Hi! It's me again.
I'm creating an annotated version of the UNet in lesson #7 (diffusion models). I'm adding more comments + assertions for the shapes of all inputs/outputs/weights/intermediate steps.
While doing this, I noticed there might be a mistake in some of the comments?
Here's the code that runs the UNet on dummy data (from the lesson):
# A dummy batch of 10 3-channel 32px images
x = torch.randn(10, 3, 32, 32)
# 't' - what timestep are we on
t = torch.tensor([50], dtype=torch.long)
# Define the unet model
unet = UNet()
# The foreward pass (takes both x and t)
model_output = unet(x, t)
Inside the actual UNet this is the forwad pass
def forward(self, x: torch.Tensor, t: torch.Tensor):
"""
* `x` has shape `[batch_size, in_channels, height, width]`
* `t` has shape `[batch_size]`
"""
# Get time-step embeddings
t = self.time_emb(t)
It says that the shape of t
is [batch_size]
. But the shape of t
is 1, which is to be expected if we look at the code that is testing the UNet.
Specifically, the assertion:
batch_size = x.shape[0]
print(t.shape)
assert t.shape[0] == batch_size
fails.
I'm not sure exactly what's going on here.

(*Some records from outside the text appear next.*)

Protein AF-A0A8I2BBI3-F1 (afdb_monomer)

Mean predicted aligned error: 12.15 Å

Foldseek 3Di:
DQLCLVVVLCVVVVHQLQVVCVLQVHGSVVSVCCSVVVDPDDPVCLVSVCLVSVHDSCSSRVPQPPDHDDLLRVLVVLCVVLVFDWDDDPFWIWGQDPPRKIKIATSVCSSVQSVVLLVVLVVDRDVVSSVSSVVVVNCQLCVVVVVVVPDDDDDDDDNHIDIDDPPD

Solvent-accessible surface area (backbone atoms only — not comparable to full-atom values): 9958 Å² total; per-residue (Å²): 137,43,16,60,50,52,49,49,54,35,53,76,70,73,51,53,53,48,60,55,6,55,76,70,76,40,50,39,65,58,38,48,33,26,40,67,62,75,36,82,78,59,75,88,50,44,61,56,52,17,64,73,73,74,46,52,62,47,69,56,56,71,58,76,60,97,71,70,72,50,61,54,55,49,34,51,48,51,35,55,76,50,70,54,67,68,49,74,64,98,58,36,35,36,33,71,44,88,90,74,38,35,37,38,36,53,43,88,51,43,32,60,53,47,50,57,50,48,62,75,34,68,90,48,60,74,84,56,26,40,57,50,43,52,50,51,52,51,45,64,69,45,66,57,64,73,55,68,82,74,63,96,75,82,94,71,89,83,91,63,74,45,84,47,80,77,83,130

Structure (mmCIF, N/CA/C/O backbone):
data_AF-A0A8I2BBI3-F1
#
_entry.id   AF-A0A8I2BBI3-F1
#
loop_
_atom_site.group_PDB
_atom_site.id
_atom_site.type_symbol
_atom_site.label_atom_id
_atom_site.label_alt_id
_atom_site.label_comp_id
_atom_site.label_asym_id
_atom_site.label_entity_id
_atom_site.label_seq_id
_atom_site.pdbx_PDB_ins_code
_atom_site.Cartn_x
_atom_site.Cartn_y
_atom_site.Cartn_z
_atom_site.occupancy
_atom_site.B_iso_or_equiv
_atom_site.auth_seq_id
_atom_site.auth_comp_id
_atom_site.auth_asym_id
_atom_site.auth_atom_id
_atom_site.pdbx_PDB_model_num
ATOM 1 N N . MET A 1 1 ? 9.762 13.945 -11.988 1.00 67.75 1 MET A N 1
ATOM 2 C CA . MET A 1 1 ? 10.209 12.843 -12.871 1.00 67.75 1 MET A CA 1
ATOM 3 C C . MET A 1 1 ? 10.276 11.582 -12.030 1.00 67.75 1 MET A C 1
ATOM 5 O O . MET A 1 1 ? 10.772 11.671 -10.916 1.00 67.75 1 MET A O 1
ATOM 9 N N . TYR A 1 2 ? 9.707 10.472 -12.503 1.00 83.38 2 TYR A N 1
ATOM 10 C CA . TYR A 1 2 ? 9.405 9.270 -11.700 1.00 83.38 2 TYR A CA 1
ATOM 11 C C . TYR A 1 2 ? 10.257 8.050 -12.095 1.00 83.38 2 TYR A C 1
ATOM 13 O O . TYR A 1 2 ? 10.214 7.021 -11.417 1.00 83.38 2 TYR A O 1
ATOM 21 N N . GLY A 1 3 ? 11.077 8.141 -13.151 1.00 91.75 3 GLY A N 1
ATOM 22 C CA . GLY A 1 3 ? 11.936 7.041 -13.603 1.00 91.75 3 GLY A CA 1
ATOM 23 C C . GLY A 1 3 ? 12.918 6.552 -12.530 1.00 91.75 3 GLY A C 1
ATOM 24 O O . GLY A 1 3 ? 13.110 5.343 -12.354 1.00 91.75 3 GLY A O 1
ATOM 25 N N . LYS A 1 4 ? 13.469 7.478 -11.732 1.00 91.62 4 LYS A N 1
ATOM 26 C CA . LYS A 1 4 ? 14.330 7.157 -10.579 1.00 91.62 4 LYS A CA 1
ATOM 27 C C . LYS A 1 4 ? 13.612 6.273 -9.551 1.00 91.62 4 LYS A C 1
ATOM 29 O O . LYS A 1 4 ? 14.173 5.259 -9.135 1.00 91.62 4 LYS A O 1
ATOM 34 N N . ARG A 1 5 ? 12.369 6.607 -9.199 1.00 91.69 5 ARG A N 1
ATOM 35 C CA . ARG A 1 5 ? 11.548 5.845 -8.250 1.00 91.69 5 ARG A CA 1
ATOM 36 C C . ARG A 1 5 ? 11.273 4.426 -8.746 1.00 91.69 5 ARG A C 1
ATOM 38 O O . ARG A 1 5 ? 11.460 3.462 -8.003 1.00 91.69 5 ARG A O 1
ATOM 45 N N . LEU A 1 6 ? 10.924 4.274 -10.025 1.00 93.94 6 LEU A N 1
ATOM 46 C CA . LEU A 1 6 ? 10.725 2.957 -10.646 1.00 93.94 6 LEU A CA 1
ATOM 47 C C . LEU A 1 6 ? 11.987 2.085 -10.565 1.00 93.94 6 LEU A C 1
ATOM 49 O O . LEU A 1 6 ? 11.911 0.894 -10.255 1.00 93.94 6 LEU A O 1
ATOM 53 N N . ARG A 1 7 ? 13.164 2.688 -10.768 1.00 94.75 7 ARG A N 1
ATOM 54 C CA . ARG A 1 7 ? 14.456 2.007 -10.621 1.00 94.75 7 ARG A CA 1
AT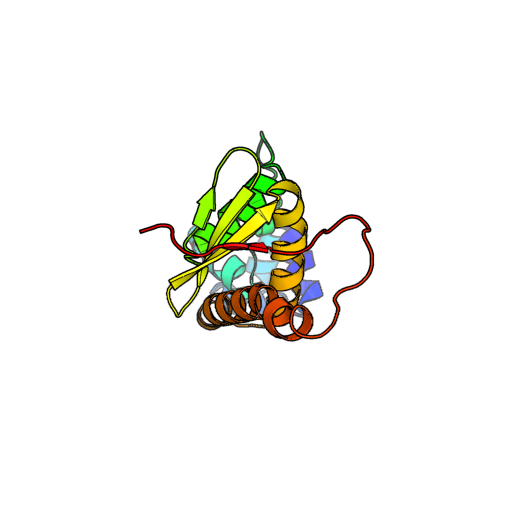OM 55 C C . ARG A 1 7 ? 14.722 1.557 -9.188 1.00 94.75 7 ARG A C 1
ATOM 57 O O . ARG A 1 7 ? 15.248 0.460 -8.989 1.00 94.75 7 ARG A O 1
ATOM 64 N N . GLU A 1 8 ? 14.405 2.388 -8.203 1.00 93.12 8 GLU A N 1
ATOM 65 C CA . GLU A 1 8 ? 14.570 2.056 -6.785 1.00 93.12 8 GLU A CA 1
ATOM 66 C C . GLU A 1 8 ? 13.665 0.893 -6.372 1.00 93.12 8 GLU A C 1
ATOM 68 O O . GLU A 1 8 ? 14.165 -0.094 -5.826 1.00 93.12 8 GLU A O 1
ATOM 73 N N . LEU A 1 9 ? 12.374 0.953 -6.715 1.00 91.62 9 LEU A N 1
ATOM 74 C CA . LEU A 1 9 ? 11.413 -0.127 -6.467 1.00 91.62 9 LEU A CA 1
ATOM 75 C C . LEU A 1 9 ? 11.869 -1.430 -7.122 1.00 91.62 9 LEU A C 1
ATOM 77 O O . LEU A 1 9 ? 11.965 -2.468 -6.465 1.00 91.62 9 LEU A O 1
ATOM 81 N N . ARG A 1 10 ? 12.276 -1.375 -8.392 1.00 95.69 10 ARG A N 1
ATOM 82 C CA . ARG A 1 10 ? 12.798 -2.550 -9.091 1.00 95.69 10 ARG A CA 1
ATOM 83 C C . ARG A 1 10 ? 14.001 -3.165 -8.367 1.00 95.69 10 ARG A C 1
ATOM 85 O O . ARG A 1 10 ? 14.058 -4.385 -8.195 1.00 95.69 10 ARG A O 1
ATOM 92 N N . LYS A 1 11 ? 14.974 -2.345 -7.954 1.00 94.00 11 LYS A N 1
ATOM 93 C CA . LYS A 1 11 ? 16.177 -2.815 -7.246 1.00 94.00 11 LYS A CA 1
ATOM 94 C C . LYS A 1 11 ? 15.841 -3.394 -5.872 1.00 94.00 11 LYS A C 1
ATOM 96 O O . LYS A 1 11 ? 16.378 -4.447 -5.533 1.00 94.00 11 LYS A O 1
ATOM 101 N N . LYS A 1 12 ? 14.928 -2.767 -5.124 1.00 91.56 12 LYS A N 1
ATOM 102 C CA . LYS A 1 12 ? 14.430 -3.270 -3.832 1.00 91.56 12 LYS A CA 1
ATOM 103 C C . LYS A 1 12 ? 13.818 -4.667 -3.975 1.00 91.56 12 LYS A C 1
ATOM 105 O O . LYS A 1 12 ? 14.093 -5.540 -3.160 1.00 91.56 12 LYS A O 1
ATOM 110 N N . HIS A 1 13 ? 13.082 -4.905 -5.060 1.00 89.50 13 HIS A N 1
ATOM 111 C CA . HIS A 1 13 ? 12.475 -6.203 -5.373 1.00 89.50 13 HIS A CA 1
ATOM 112 C C . HIS A 1 13 ? 13.417 -7.163 -6.126 1.00 89.50 13 HIS A C 1
ATOM 114 O O . HIS A 1 13 ? 12.984 -8.226 -6.566 1.00 89.50 13 HIS A O 1
ATOM 120 N N . LYS A 1 14 ? 14.706 -6.816 -6.269 1.00 94.12 14 LYS A N 1
ATOM 121 C CA . LYS A 1 14 ? 15.742 -7.624 -6.941 1.00 94.12 14 LYS A CA 1
ATOM 122 C C . LYS A 1 14 ? 15.370 -8.034 -8.372 1.00 94.12 14 LYS A C 1
ATOM 124 O O . LYS A 1 14 ? 15.676 -9.141 -8.806 1.00 94.12 14 LYS A O 1
ATOM 129 N N . LYS A 1 15 ? 14.716 -7.136 -9.110 1.00 96.44 15 LYS A N 1
ATOM 130 C CA . LYS A 1 15 ? 14.263 -7.380 -10.484 1.00 96.44 15 LYS A CA 1
ATOM 131 C C . LYS A 1 15 ? 15.189 -6.761 -11.526 1.00 96.44 15 LYS A C 1
ATOM 133 O O . LYS A 1 15 ? 15.792 -5.697 -11.339 1.00 96.44 15 LYS A O 1
ATOM 138 N N . THR A 1 16 ? 15.284 -7.416 -12.670 1.00 97.69 16 THR A N 1
ATOM 139 C CA . THR A 1 16 ? 15.955 -6.905 -13.866 1.00 97.69 16 THR A CA 1
ATOM 140 C C . THR A 1 16 ? 15.014 -6.008 -14.667 1.00 97.69 16 THR A C 1
ATOM 142 O O . THR A 1 16 ? 13.791 -6.084 -14.555 1.00 97.69 16 THR A O 1
ATOM 145 N N . GLN A 1 17 ? 15.580 -5.130 -15.496 1.00 97.88 17 GLN A N 1
ATOM 146 C CA . GLN A 1 17 ? 14.781 -4.293 -16.397 1.00 97.88 17 GLN A CA 1
ATOM 147 C C . GLN A 1 17 ? 14.002 -5.132 -17.423 1.00 97.88 17 GLN A C 1
ATOM 149 O O . GLN A 1 17 ? 12.909 -4.743 -17.811 1.00 97.88 17 GLN A O 1
ATOM 154 N N . ALA A 1 18 ? 14.529 -6.295 -17.824 1.00 97.62 18 ALA A N 1
ATOM 155 C CA . ALA A 1 18 ? 13.845 -7.222 -18.723 1.00 97.62 18 ALA A CA 1
ATOM 156 C C . ALA A 1 18 ? 12.603 -7.857 -18.077 1.00 97.62 18 ALA A C 1
ATOM 158 O O . ALA A 1 18 ? 11.571 -7.982 -18.730 1.00 97.62 18 ALA A O 1
ATOM 159 N N . GLU A 1 19 ? 12.676 -8.221 -16.792 1.00 97.44 19 GLU A N 1
ATOM 160 C CA . GLU A 1 19 ? 11.524 -8.764 -16.062 1.00 97.44 19 GLU A CA 1
ATOM 161 C C . GLU A 1 19 ? 10.389 -7.744 -15.943 1.00 97.44 19 GLU A C 1
ATOM 163 O O . GLU A 1 19 ? 9.236 -8.088 -16.199 1.00 97.44 19 GLU A O 1
ATOM 168 N N . ILE A 1 20 ? 10.704 -6.488 -15.603 1.00 97.44 20 ILE A N 1
ATOM 169 C CA . ILE A 1 20 ? 9.679 -5.437 -15.527 1.00 97.44 20 ILE A CA 1
ATOM 170 C C . ILE A 1 20 ? 9.196 -5.033 -16.922 1.00 97.44 20 ILE A C 1
ATOM 172 O O . ILE A 1 20 ? 8.005 -4.817 -17.112 1.00 97.44 20 ILE A O 1
ATOM 176 N N . GLY A 1 21 ? 10.078 -5.010 -17.925 1.00 96.69 21 GLY A N 1
ATOM 177 C CA . GLY A 1 21 ? 9.670 -4.822 -19.315 1.00 96.69 21 GLY A CA 1
ATOM 178 C C . GLY A 1 21 ? 8.616 -5.849 -19.725 1.00 96.69 21 GLY A C 1
ATOM 179 O O . GLY A 1 21 ? 7.530 -5.475 -20.162 1.00 96.69 21 GLY A O 1
ATOM 180 N N . LYS A 1 22 ? 8.872 -7.137 -19.460 1.00 96.69 22 LYS A N 1
ATOM 181 C CA . LYS A 1 22 ? 7.922 -8.222 -19.735 1.00 96.69 22 LYS A CA 1
ATOM 182 C C . LYS A 1 22 ? 6.589 -8.037 -19.005 1.00 96.69 22 LYS A C 1
ATOM 184 O O . LYS A 1 22 ? 5.549 -8.255 -19.618 1.00 96.69 22 LYS A O 1
ATOM 189 N N . LEU A 1 23 ? 6.612 -7.618 -17.735 1.00 94.94 23 LEU A N 1
ATOM 190 C CA . LEU A 1 23 ? 5.401 -7.287 -16.966 1.00 94.94 23 LEU A CA 1
ATOM 191 C C . LEU A 1 23 ? 4.569 -6.194 -17.655 1.00 94.94 23 LEU A C 1
ATOM 193 O O . LEU A 1 23 ? 3.345 -6.259 -17.661 1.00 94.94 23 LEU A O 1
ATOM 197 N N . LEU A 1 24 ? 5.238 -5.203 -18.241 1.00 95.00 24 LEU A N 1
ATOM 198 C CA . LEU A 1 24 ? 4.621 -4.049 -18.889 1.00 95.00 24 LEU A CA 1
ATOM 199 C C . LEU A 1 24 ? 4.325 -4.249 -20.383 1.00 95.00 24 LEU A C 1
ATOM 201 O O . LEU A 1 24 ? 3.850 -3.322 -21.035 1.00 95.00 24 LEU A O 1
ATOM 205 N N . GLY A 1 25 ? 4.627 -5.424 -20.943 1.00 94.81 25 GLY A N 1
ATOM 206 C CA . GLY A 1 25 ? 4.490 -5.675 -22.380 1.00 94.81 25 GLY A CA 1
ATOM 207 C C . GLY A 1 25 ? 5.483 -4.885 -23.243 1.00 94.81 25 GLY A C 1
ATOM 208 O O . GLY A 1 25 ? 5.191 -4.590 -24.399 1.00 94.81 25 GLY A O 1
ATOM 209 N N . THR A 1 26 ? 6.648 -4.529 -22.698 1.00 94.88 26 THR A N 1
ATOM 210 C CA . THR A 1 26 ? 7.739 -3.847 -23.410 1.00 94.88 26 THR A CA 1
ATOM 211 C C . THR A 1 26 ? 9.046 -4.640 -23.311 1.00 94.88 26 THR A C 1
ATOM 213 O O . THR A 1 26 ? 9.165 -5.602 -22.551 1.00 94.88 26 THR A O 1
ATOM 216 N N . ASP A 1 27 ? 10.048 -4.274 -24.100 1.00 96.81 27 ASP A N 1
ATOM 217 C CA . ASP A 1 27 ? 11.371 -4.881 -24.014 1.00 96.81 27 ASP A CA 1
ATOM 218 C C . ASP A 1 27 ? 12.226 -4.209 -22.921 1.00 96.81 27 ASP A C 1
A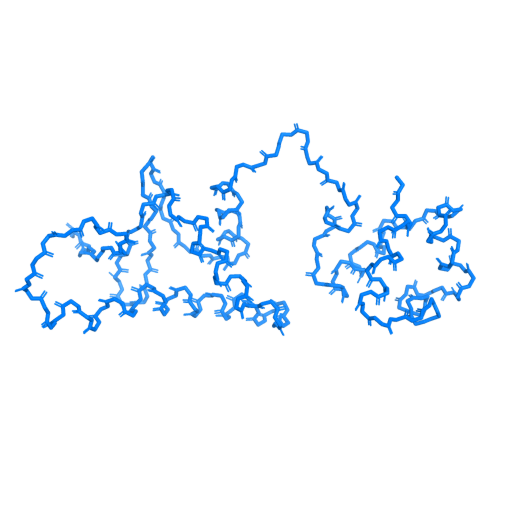TOM 220 O O . ASP A 1 27 ? 11.860 -3.200 -22.310 1.00 96.81 27 ASP A O 1
ATOM 224 N N . GLN A 1 28 ? 13.399 -4.783 -22.643 1.00 97.62 28 GLN A N 1
ATOM 225 C CA . GLN A 1 28 ? 14.317 -4.228 -21.644 1.00 97.62 28 GLN A CA 1
ATOM 226 C C . GLN A 1 28 ? 14.734 -2.787 -21.983 1.00 97.62 28 GLN A C 1
ATOM 228 O O . GLN A 1 28 ? 14.873 -1.964 -21.075 1.00 97.62 28 GLN A O 1
ATOM 233 N N . SER A 1 29 ? 14.917 -2.481 -23.272 1.00 97.62 29 SER A N 1
ATOM 234 C CA . SER A 1 29 ? 15.320 -1.153 -23.742 1.00 97.62 29 SER A CA 1
ATOM 235 C C . SER A 1 29 ? 14.212 -0.125 -23.525 1.00 97.62 29 SER A C 1
ATOM 237 O O . SER A 1 29 ? 14.465 0.946 -22.969 1.00 97.62 29 SER A O 1
ATOM 239 N N . GLY A 1 30 ? 12.973 -0.466 -23.882 1.00 96.38 30 GLY A N 1
ATOM 240 C CA . GLY A 1 30 ? 11.785 0.347 -23.655 1.00 96.38 30 GLY A CA 1
ATOM 241 C C . GLY A 1 30 ? 11.609 0.684 -22.181 1.00 96.38 30 GLY A C 1
ATOM 242 O O . GLY A 1 30 ? 11.502 1.859 -21.830 1.00 96.38 30 GLY A O 1
ATOM 243 N N . TYR A 1 31 ? 11.708 -0.312 -21.299 1.00 97.12 31 TYR A N 1
ATOM 244 C CA . TYR A 1 31 ? 11.639 -0.059 -19.860 1.00 97.12 31 TYR A CA 1
ATOM 245 C C . TYR A 1 31 ? 12.833 0.758 -19.332 1.00 97.12 31 TYR A C 1
ATOM 247 O O . TYR A 1 31 ? 12.658 1.644 -18.496 1.00 97.12 31 TYR A O 1
ATOM 255 N N . SER A 1 32 ? 14.045 0.542 -19.852 1.00 97.25 32 SER A N 1
ATOM 256 C CA . SER A 1 32 ? 15.209 1.367 -19.498 1.00 97.25 32 SER A CA 1
ATOM 257 C C . SER A 1 32 ? 14.995 2.843 -19.853 1.00 97.25 32 SER A C 1
ATOM 259 O O . SER A 1 32 ? 15.344 3.722 -19.065 1.00 97.25 32 SER A O 1
ATOM 261 N N . LYS A 1 33 ? 14.374 3.144 -21.000 1.00 97.12 33 LYS A N 1
ATOM 262 C CA . LYS A 1 33 ? 14.024 4.522 -21.381 1.00 97.12 33 LYS A CA 1
ATOM 263 C C . LYS A 1 33 ? 13.012 5.147 -20.422 1.00 97.12 33 LYS A C 1
ATOM 265 O O . LYS A 1 33 ? 13.138 6.333 -20.132 1.00 97.12 33 LYS A O 1
ATOM 270 N N . ILE A 1 34 ? 12.073 4.364 -19.889 1.00 95.31 34 ILE A N 1
ATOM 271 C CA . ILE A 1 34 ? 11.148 4.825 -18.843 1.00 95.31 34 ILE A CA 1
ATOM 272 C C . ILE A 1 34 ? 11.909 5.164 -17.553 1.00 95.31 34 ILE A C 1
ATOM 274 O O . ILE A 1 34 ? 11.744 6.250 -17.008 1.00 95.31 34 ILE A O 1
ATOM 278 N N . GLU A 1 35 ? 12.808 4.291 -17.085 1.00 95.31 35 GLU A N 1
ATOM 279 C CA . GLU A 1 35 ? 13.602 4.553 -15.868 1.00 95.31 35 GLU A CA 1
ATOM 280 C C . GLU A 1 35 ? 14.555 5.752 -15.979 1.00 95.31 35 GLU A C 1
ATOM 282 O O . GLU A 1 35 ? 15.038 6.244 -14.961 1.00 95.31 35 GLU A O 1
ATOM 287 N N . ASN A 1 36 ? 14.888 6.173 -17.198 1.00 95.50 36 ASN A N 1
ATOM 288 C CA . ASN A 1 36 ? 15.728 7.340 -17.467 1.00 95.50 36 ASN A CA 1
ATOM 289 C C . ASN A 1 36 ? 14.907 8.581 -17.855 1.00 95.50 36 ASN A C 1
ATOM 291 O O . ASN A 1 36 ? 15.486 9.550 -18.337 1.00 95.50 36 ASN A O 1
ATOM 295 N N . ASP A 1 37 ? 13.579 8.526 -17.701 1.00 92.88 37 ASP A N 1
ATOM 296 C CA . ASP A 1 37 ? 12.638 9.593 -18.055 1.00 92.88 37 ASP A CA 1
ATOM 297 C C . ASP A 1 37 ? 12.727 10.050 -19.535 1.00 92.88 37 ASP A C 1
ATOM 299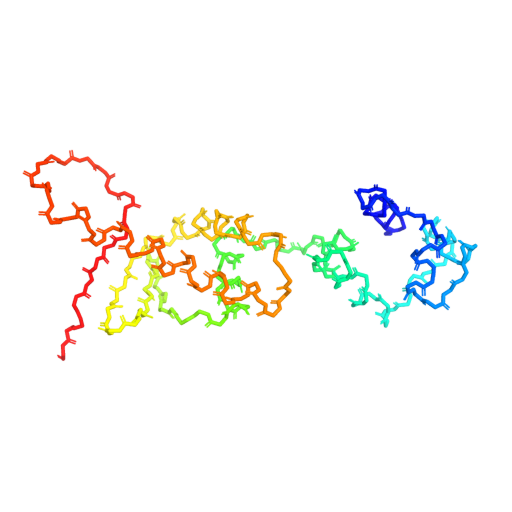 O O . ASP A 1 37 ? 12.291 11.142 -19.897 1.00 92.88 37 ASP A O 1
ATOM 303 N N . ILE A 1 38 ? 13.255 9.191 -20.419 1.00 95.69 38 ILE A N 1
ATOM 304 C CA . ILE A 1 38 ? 13.283 9.389 -21.881 1.00 95.69 38 ILE A CA 1
ATOM 305 C C . ILE A 1 38 ? 11.898 9.105 -22.474 1.00 95.69 38 ILE A C 1
ATOM 307 O O . ILE A 1 38 ? 11.469 9.741 -23.438 1.00 95.69 38 ILE A O 1
ATOM 311 N N . HIS A 1 39 ? 11.195 8.124 -21.907 1.00 93.62 39 HIS A N 1
ATOM 312 C CA . HIS A 1 39 ? 9.812 7.813 -22.243 1.00 93.62 39 HIS A CA 1
ATOM 313 C C . HIS A 1 39 ? 8.939 7.921 -21.007 1.00 93.62 39 HIS A C 1
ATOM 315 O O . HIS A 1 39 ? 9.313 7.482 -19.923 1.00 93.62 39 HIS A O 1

My hypothesis is as follows: The UNet is being trained on a batch of images. Each image in the batch should be accompanied by its own time step number. However, it looks like only a single time-step is being passed into the UNet.
Somewhere along the line, this time-step is being accidentally broad-casted by Pytorch to fit the batch dimension and being used as the time-step for all images.
Does that sound correct to you?